# I was bored today, so I got busy and did this



## go4abliss (Feb 19, 2013)

004.JPG



__ go4abliss
__ Feb 19, 2013






I made a oatmeal pie and chess pie. First time I made both of these pies. they looked good and  good smell. Got wait until after dinner to tried them.

here is a links for recipes

chess pie http://allrecipes.com/recipe/chess-pie/

oatmeal pie http://www.food.com/recipe/old-fashion-oatmeal-pie-11757

Maybe I should try the oatmeal pie for my health first.......................................


----------



## rdknb (Feb 19, 2013)

Very nice, would love to try the oatmeal pie


----------



## kathrynn (Feb 19, 2013)

Looks good...let us know how the oatmeal one tastes.  I have the makings for SmokinB's German cake...if I ever get the chance to make it.


----------



## spike bliss (Feb 19, 2013)

You know I just saw a video where the guy smoked chocolate cake. Made me think about it


----------



## go4abliss (Feb 19, 2013)

The oatmeal pie was really good, but the chess pie was to sweet for me.


----------



## linguica (Feb 19, 2013)

Very nice desert. Our grand & great grand parents really could make something tasty with little to work with. This is why I buy antique cookbooks when I can find them.


----------



## kathrynn (Feb 20, 2013)

Gail....one of my buddies makes a chocolate chess pie that is to die for!  Glad they tasted good!  Chess is a sweet one!

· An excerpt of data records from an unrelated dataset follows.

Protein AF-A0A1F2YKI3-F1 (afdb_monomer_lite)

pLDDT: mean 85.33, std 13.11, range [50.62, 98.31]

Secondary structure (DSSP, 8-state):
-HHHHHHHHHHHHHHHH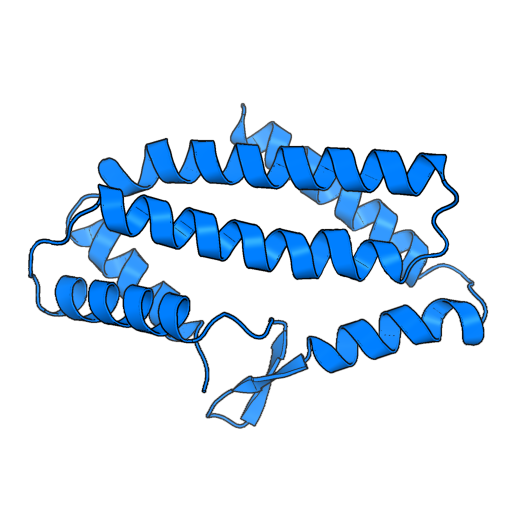HHHHSS---HHHHHHHHHHHHHTEEE-TTS-EEE--PPPHHHHHHHHHHHHHHHTT----HHHHHHHHHHHHHHHHIIIIIIHHHHS---HHHHHHHHHHHHHHHHHHHHHHHHHGGG--HHHHHHHHHHHHTT---

Structure (mmCIF, N/CA/C/O backbone):
data_AF-A0A1F2YKI3-F1
#
_entry.id   AF-A0A1F2YKI3-F1
#
loop_
_atom_site.group_PDB
_atom_site.id
_atom_site.type_symbol
_atom_site.label_atom_id
_atom_site.label_alt_id
_atom_site.label_comp_id
_atom_site.label_asym_id
_atom_site.label_entity_id
_atom_site.label_seq_id
_atom_site.pdbx_PDB_ins_code
_atom_site.Cartn_x
_atom_site.Cartn_y
_atom_site.Cartn_z
_atom_site.occupancy
_atom_site.B_iso_or_equiv
_atom_site.auth_seq_id
_atom_site.auth_comp_id
_atom_site.auth_asym_id
_atom_site.auth_atom_id
_atom_site.pdbx_PDB_model_num
ATOM 1 N N . ASP A 1 1 ? 2.846 22.006 1.196 1.00 50.62 1 ASP A N 1
ATOM 2 C CA . ASP A 1 1 ? 4.316 22.023 1.055 1.00 50.62 1 ASP A CA 1
ATOM 3 C C . ASP A 1 1 ? 4.981 20.638 0.970 1.00 50.62 1 ASP A C 1
ATOM 5 O O . ASP A 1 1 ? 5.309 20.226 -0.132 1.00 50.62 1 ASP A O 1
ATOM 9 N N . THR A 1 2 ? 5.148 19.843 2.041 1.00 54.22 2 THR A N 1
ATOM 10 C CA . THR A 1 2 ? 5.859 18.534 1.945 1.00 54.22 2 THR A CA 1
ATOM 11 C C . THR A 1 2 ? 5.138 17.485 1.086 1.00 54.22 2 THR A C 1
ATOM 13 O O . THR A 1 2 ? 5.771 16.824 0.266 1.00 54.22 2 THR A O 1
ATOM 16 N N . ALA A 1 3 ? 3.815 17.356 1.232 1.00 52.47 3 ALA A N 1
ATOM 17 C CA . ALA A 1 3 ? 3.004 16.438 0.423 1.00 52.47 3 ALA A CA 1
ATOM 18 C C . ALA A 1 3 ? 2.970 16.845 -1.060 1.00 52.47 3 ALA A C 1
ATOM 20 O O . ALA A 1 3 ? 2.980 16.001 -1.947 1.00 52.47 3 ALA A O 1
ATOM 21 N N . GLU A 1 4 ? 3.004 18.148 -1.326 1.00 61.72 4 GLU A N 1
ATOM 22 C CA . GLU A 1 4 ? 3.006 18.720 -2.672 1.00 61.72 4 GLU A CA 1
ATOM 23 C C . GLU A 1 4 ? 4.350 18.501 -3.376 1.00 61.72 4 GLU A C 1
ATOM 25 O O . GLU A 1 4 ? 4.390 18.123 -4.545 1.00 61.72 4 GLU A O 1
ATOM 30 N N . ARG A 1 5 ? 5.463 18.617 -2.639 1.00 55.31 5 ARG A N 1
ATOM 31 C CA . ARG A 1 5 ? 6.796 18.236 -3.128 1.00 55.31 5 ARG A CA 1
ATOM 32 C C . ARG A 1 5 ? 6.899 16.741 -3.422 1.00 55.31 5 ARG A C 1
ATOM 34 O O . ARG A 1 5 ? 7.457 16.372 -4.451 1.00 55.31 5 ARG A O 1
ATOM 41 N N . LEU A 1 6 ? 6.340 15.890 -2.557 1.00 52.84 6 LEU A N 1
ATOM 42 C CA . LEU A 1 6 ? 6.281 14.445 -2.791 1.00 52.84 6 LEU A CA 1
ATOM 43 C C . LEU A 1 6 ? 5.446 14.122 -4.036 1.00 52.84 6 LEU A C 1
ATOM 45 O O . LEU A 1 6 ? 5.915 13.398 -4.908 1.00 52.84 6 LEU A O 1
ATOM 49 N N . ALA A 1 7 ? 4.252 14.701 -4.158 1.00 64.94 7 ALA A N 1
ATOM 50 C CA . ALA A 1 7 ? 3.394 14.525 -5.325 1.00 64.94 7 ALA A CA 1
ATOM 51 C C . ALA A 1 7 ? 4.082 15.005 -6.614 1.00 64.94 7 ALA A C 1
ATOM 53 O O . ALA A 1 7 ? 4.036 14.319 -7.635 1.00 64.94 7 ALA A O 1
ATOM 54 N N . GLY A 1 8 ? 4.784 16.141 -6.560 1.00 70.94 8 GLY A N 1
ATOM 55 C CA . GLY A 1 8 ? 5.590 16.650 -7.669 1.00 70.94 8 GLY A CA 1
ATOM 56 C C . GLY A 1 8 ? 6.721 15.699 -8.070 1.00 70.94 8 GLY A C 1
ATOM 57 O O . GLY A 1 8 ? 6.938 15.474 -9.261 1.00 70.94 8 GLY A O 1
ATOM 58 N N . TYR A 1 9 ? 7.403 15.098 -7.092 1.00 65.38 9 TYR A N 1
ATOM 59 C CA . TYR A 1 9 ? 8.469 14.121 -7.321 1.00 65.38 9 TYR A CA 1
ATOM 60 C C . TYR A 1 9 ? 7.951 12.791 -7.887 1.00 65.38 9 TYR A C 1
ATOM 62 O O . TYR A 1 9 ? 8.524 12.251 -8.836 1.00 65.38 9 TYR A O 1
ATOM 70 N N . ILE A 1 10 ? 6.835 12.283 -7.355 1.00 64.06 10 ILE A N 1
ATOM 71 C CA . ILE A 1 10 ? 6.157 11.093 -7.883 1.00 64.06 10 ILE A CA 1
ATOM 72 C C . ILE A 1 10 ? 5.743 11.356 -9.334 1.00 64.06 10 ILE A C 1
ATOM 74 O O . ILE A 1 10 ? 6.083 10.575 -10.219 1.00 64.06 10 ILE A O 1
ATOM 78 N N . LYS A 1 11 ? 5.093 12.495 -9.610 1.00 69.31 11 LYS A N 1
ATOM 79 C CA . LYS A 1 11 ? 4.657 12.875 -10.960 1.00 69.31 11 LYS A CA 1
ATOM 80 C C . LYS A 1 11 ? 5.818 12.945 -11.951 1.00 69.31 11 LYS A C 1
ATOM 82 O O . LYS A 1 11 ? 5.692 12.432 -13.060 1.00 69.31 11 LYS A O 1
ATOM 87 N N . SER A 1 12 ? 6.933 13.580 -11.585 1.00 67.38 12 SER A N 1
ATOM 88 C CA . SER A 1 12 ? 8.085 13.712 -12.485 1.00 67.38 12 SER A CA 1
ATOM 89 C C . SER A 1 12 ? 8.747 12.362 -12.764 1.00 67.38 12 SER A C 1
ATOM 91 O O . SER A 1 12 ? 9.062 12.065 -13.916 1.00 67.38 12 SER A O 1
ATOM 93 N N . THR A 1 13 ? 8.878 11.516 -11.740 1.00 66.19 13 THR A N 1
ATOM 94 C CA . THR A 1 13 ? 9.434 10.164 -11.870 1.00 66.19 13 THR A CA 1
ATOM 95 C C . THR A 1 13 ? 8.545 9.298 -12.760 1.00 66.19 13 THR A C 1
ATOM 97 O O . THR A 1 13 ? 9.023 8.739 -13.745 1.00 66.19 13 THR A O 1
ATOM 100 N N . VAL A 1 14 ? 7.233 9.272 -12.500 1.00 64.31 14 VAL A N 1
ATOM 101 C CA . VAL A 1 14 ? 6.251 8.538 -13.313 1.00 64.31 14 VAL A CA 1
ATOM 102 C C . VAL A 1 14 ? 6.260 9.021 -14.764 1.00 64.31 14 VAL A C 1
ATOM 104 O O . VAL A 1 14 ? 6.267 8.201 -15.675 1.00 64.31 14 VAL A O 1
ATOM 107 N N . ALA A 1 15 ? 6.331 10.331 -15.014 1.00 65.06 15 ALA A N 1
ATOM 108 C CA . ALA A 1 15 ? 6.379 10.868 -16.374 1.00 65.06 15 ALA A CA 1
ATOM 109 C C . ALA A 1 15 ? 7.635 10.426 -17.151 1.00 65.06 15 ALA A C 1
ATOM 111 O O . ALA A 1 15 ? 7.549 10.135 -18.346 1.00 65.06 15 ALA A O 1
ATOM 112 N N . VAL A 1 16 ? 8.796 10.351 -16.492 1.00 68.31 16 VAL A N 1
ATOM 113 C CA . VAL A 1 16 ? 10.035 9.842 -17.105 1.00 68.31 16 VAL A CA 1
ATOM 114 C C . VAL A 1 16 ? 9.910 8.353 -17.425 1.00 68.31 16 VAL A C 1
ATOM 116 O O . VAL A 1 16 ? 10.235 7.953 -18.543 1.00 68.31 16 VAL A O 1
ATOM 119 N N . LEU A 1 17 ? 9.392 7.557 -16.486 1.00 59.75 17 LEU A N 1
ATOM 120 C CA . LEU A 1 17 ? 9.183 6.117 -16.666 1.00 59.75 17 LEU A CA 1
ATOM 121 C C . LEU A 1 17 ? 8.182 5.830 -17.795 1.00 59.75 17 LEU A C 1
ATOM 123 O O . LEU A 1 17 ? 8.464 5.020 -18.675 1.00 59.75 17 LEU A O 1
ATOM 127 N N . LEU A 1 18 ? 7.064 6.563 -17.844 1.00 60.62 18 LEU A N 1
ATOM 128 C CA . LEU A 1 18 ? 6.080 6.479 -18.927 1.00 60.62 18 LEU A CA 1
ATOM 129 C C . LEU A 1 18 ? 6.693 6.835 -20.282 1.00 60.62 18 LEU A C 1
ATOM 131 O O . LEU A 1 18 ? 6.428 6.165 -21.272 1.00 60.62 18 LEU A O 1
ATOM 135 N N . LYS A 1 19 ? 7.549 7.858 -20.348 1.00 65.38 19 LYS A N 1
ATOM 136 C CA . LYS A 1 19 ? 8.228 8.231 -21.595 1.00 65.38 19 LYS A CA 1
ATOM 137 C C . LYS A 1 19 ? 9.230 7.170 -22.059 1.00 65.38 19 LYS A C 1
ATOM 139 O O . LYS A 1 19 ? 9.444 7.041 -23.260 1.00 65.38 19 LYS A O 1
ATOM 144 N N . GLN A 1 20 ? 9.845 6.426 -21.140 1.00 61.62 20 GLN A N 1
ATOM 145 C CA . GLN A 1 20 ? 10.706 5.290 -21.484 1.00 61.62 20 GLN A CA 1
ATOM 146 C C . GLN A 1 20 ? 9.895 4.075 -21.948 1.00 61.62 20 GLN A C 1
ATOM 148 O O . GLN A 1 20 ? 10.295 3.438 -22.916 1.00 61.62 20 GLN A O 1
ATOM 153 N N . LEU A 1 21 ? 8.742 3.810 -21.324 1.00 55.38 21 LEU A N 1
ATOM 154 C CA . LEU A 1 21 ? 7.781 2.782 -21.747 1.00 55.38 21 LEU A CA 1
ATOM 155 C C . LEU A 1 21 ? 7.183 3.063 -23.134 1.00 55.38 21 LEU A C 1
ATOM 157 O O . LEU A 1 21 ? 7.045 2.157 -23.945 1.00 55.38 21 LEU A O 1
ATOM 161 N N . LEU A 1 22 ? 6.822 4.322 -23.398 1.00 59.41 22 LEU A N 1
ATOM 162 C CA . LEU A 1 22 ? 6.201 4.772 -24.650 1.00 59.41 22 LEU A CA 1
ATOM 163 C C . LEU A 1 22 ? 7.230 5.187 -25.717 1.00 59.41 22 LEU A C 1
ATOM 165 O O . LEU A 1 22 ? 6.863 5.582 -26.825 1.00 59.41 22 LEU A O 1
ATOM 169 N N . GLY A 1 23 ? 8.520 5.154 -25.379 1.00 63.25 23 GLY A N 1
ATOM 170 C CA . GLY A 1 23 ? 9.613 5.411 -26.306 1.00 63.25 23 GLY A CA 1
ATOM 171 C C . GLY A 1 23 ? 9.829 4.231 -27.251 1.00 63.25 23 GLY A C 1
ATOM 172 O O . GLY A 1 23 ? 9.452 3.100 -26.959 1.00 63.25 23 GLY A O 1
ATOM 173 N N . LYS A 1 24 ? 10.472 4.475 -28.397 1.00 58.09 24 LYS A N 1
ATOM 174 C CA . LYS A 1 24 ? 10.907 3.387 -29.282 1.00 58.09 24 LYS A CA 1
ATOM 175 C C . LYS A 1 24 ? 12.032 2.602 -28.592 1.00 58.09 24 LYS A C 1
ATOM 177 O O . LYS A 1 24 ? 13.185 3.018 -28.662 1.00 58.09 24 LYS A O 1
ATOM 182 N N . SER A 1 25 ? 11.692 1.493 -27.948 1.00 65.81 25 SER A N 1
ATOM 183 C CA . SER A 1 25 ? 12.630 0.475 -27.461 1.00 65.81 25 SER A CA 1
ATOM 184 C C . SER A 1 25 ? 12.431 -0.813 -28.261 1.00 65.81 25 SER A C 1
ATOM 186 O O . SER A 1 25 ? 11.349 -1.042 -28.800 1.00 65.81 25 SER A O 1
ATOM 188 N N . SER A 1 26 ? 13.470 -1.642 -28.396 1.00 68.00 26 SER A N 1
ATOM 189 C CA . SER A 1 26 ? 13.322 -2.946 -29.054 1.00 68.00 26 SER A CA 1
ATOM 190 C C . SER A 1 26 ? 12.415 -3.867 -28.233 1.00 68.00 26 SER A C 1
ATOM 192 O O . SER A 1 26 ? 12.329 -3.733 -27.010 1.00 68.00 26 SER A O 1
ATOM 194 N N . ASN A 1 27 ? 11.764 -4.823 -28.903 1.00 68.88 27 ASN A N 1
ATOM 195 C CA . ASN A 1 27 ? 10.886 -5.805 -28.255 1.00 68.88 27 ASN A CA 1
ATOM 196 C C . ASN A 1 27 ? 11.597 -6.539 -27.104 1.00 68.88 27 ASN A C 1
ATOM 198 O O . ASN A 1 27 ? 11.014 -6.703 -26.037 1.00 68.88 27 ASN A O 1
ATOM 202 N N . ASP A 1 28 ? 12.876 -6.878 -27.289 1.00 68.94 28 ASP A N 1
ATOM 203 C CA . ASP A 1 28 ? 13.699 -7.549 -26.275 1.00 68.94 28 ASP A CA 1
ATOM 204 C C . ASP A 1 28 ? 13.899 -6.691 -25.014 1.00 68.94 28 ASP A C 1
ATOM 206 O O . ASP A 1 28 ? 13.939 -7.211 -23.901 1.00 68.94 28 ASP A O 1
ATOM 210 N N . VAL A 1 29 ? 13.985 -5.363 -25.168 1.00 67.75 29 VAL A N 1
ATOM 211 C CA . VAL A 1 29 ? 14.173 -4.422 -24.050 1.00 67.75 29 VAL A CA 1
ATOM 212 C C . VAL A 1 29 ? 12.875 -4.218 -23.270 1.00 67.75 29 VAL A C 1
ATOM 214 O O . VAL A 1 29 ? 12.909 -4.089 -22.050 1.00 67.75 29 VAL A O 1
ATOM 217 N N . VAL A 1 30 ? 11.719 -4.208 -23.941 1.00 76.31 30 VAL A N 1
ATOM 218 C CA . VAL A 1 30 ? 10.421 -4.011 -23.267 1.00 76.31 30 VAL A CA 1
ATOM 219 C C . VAL A 1 30 ? 9.835 -5.300 -22.693 1.00 76.31 30 VAL A C 1
ATOM 221 O O . VAL A 1 30 ? 8.952 -5.232 -21.840 1.00 76.31 30 VAL A O 1
ATOM 224 N N . GLN A 1 31 ? 10.328 -6.472 -23.108 1.00 83.62 31 GLN A N 1
ATOM 225 C CA . GLN A 1 31 ? 9.807 -7.768 -22.671 1.00 83.62 31 GLN A CA 1
ATOM 226 C C . GLN A 1 31 ? 9.826 -7.927 -21.145 1.00 83.62 31 GLN A C 1
ATOM 228 O O . GLN A 1 31 ? 8.847 -8.396 -20.568 1.00 83.62 31 GLN A O 1
ATOM 233 N N . ALA A 1 32 ? 10.896 -7.489 -20.475 1.00 83.00 32 ALA A N 1
ATOM 234 C CA . ALA A 1 32 ? 10.993 -7.554 -19.017 1.00 83.00 32 ALA A CA 1
ATOM 235 C C . ALA A 1 32 ? 9.943 -6.669 -18.321 1.00 83.00 32 ALA A C 1
ATOM 237 O O . ALA A 1 32 ? 9.358 -7.074 -17.315 1.00 83.00 32 ALA A O 1
ATOM 238 N N . SER A 1 33 ? 9.667 -5.480 -18.866 1.00 83.31 33 SER A N 1
ATOM 239 C CA . SER A 1 33 ? 8.629 -4.585 -18.345 1.00 83.31 33 SER A CA 1
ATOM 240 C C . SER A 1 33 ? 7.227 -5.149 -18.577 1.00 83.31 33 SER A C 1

I agree about the "old cookbooks"....I have all of my grandmothers.  Make a killer Lemon Ice box from one of hers.


----------



## smokinhusker (Feb 20, 2013)

Look fantastic and the Oatmeal is interesting for sure.


----------



## michael ark (Feb 20, 2013)

It looks good. I too buy old cook books latest one is chef paul prudhomme's louisiana kitchen for a buck. It was printed in 1984.


----------



## pgsmoker64 (Feb 20, 2013)

Nice lookin' pies...they'd be missin' a slice at dinner time if they were at my house....


----------



## candycoated (Feb 20, 2013)

Oooo, both those pies look excellent! I've never heard of either before this, thanks for sharing. :)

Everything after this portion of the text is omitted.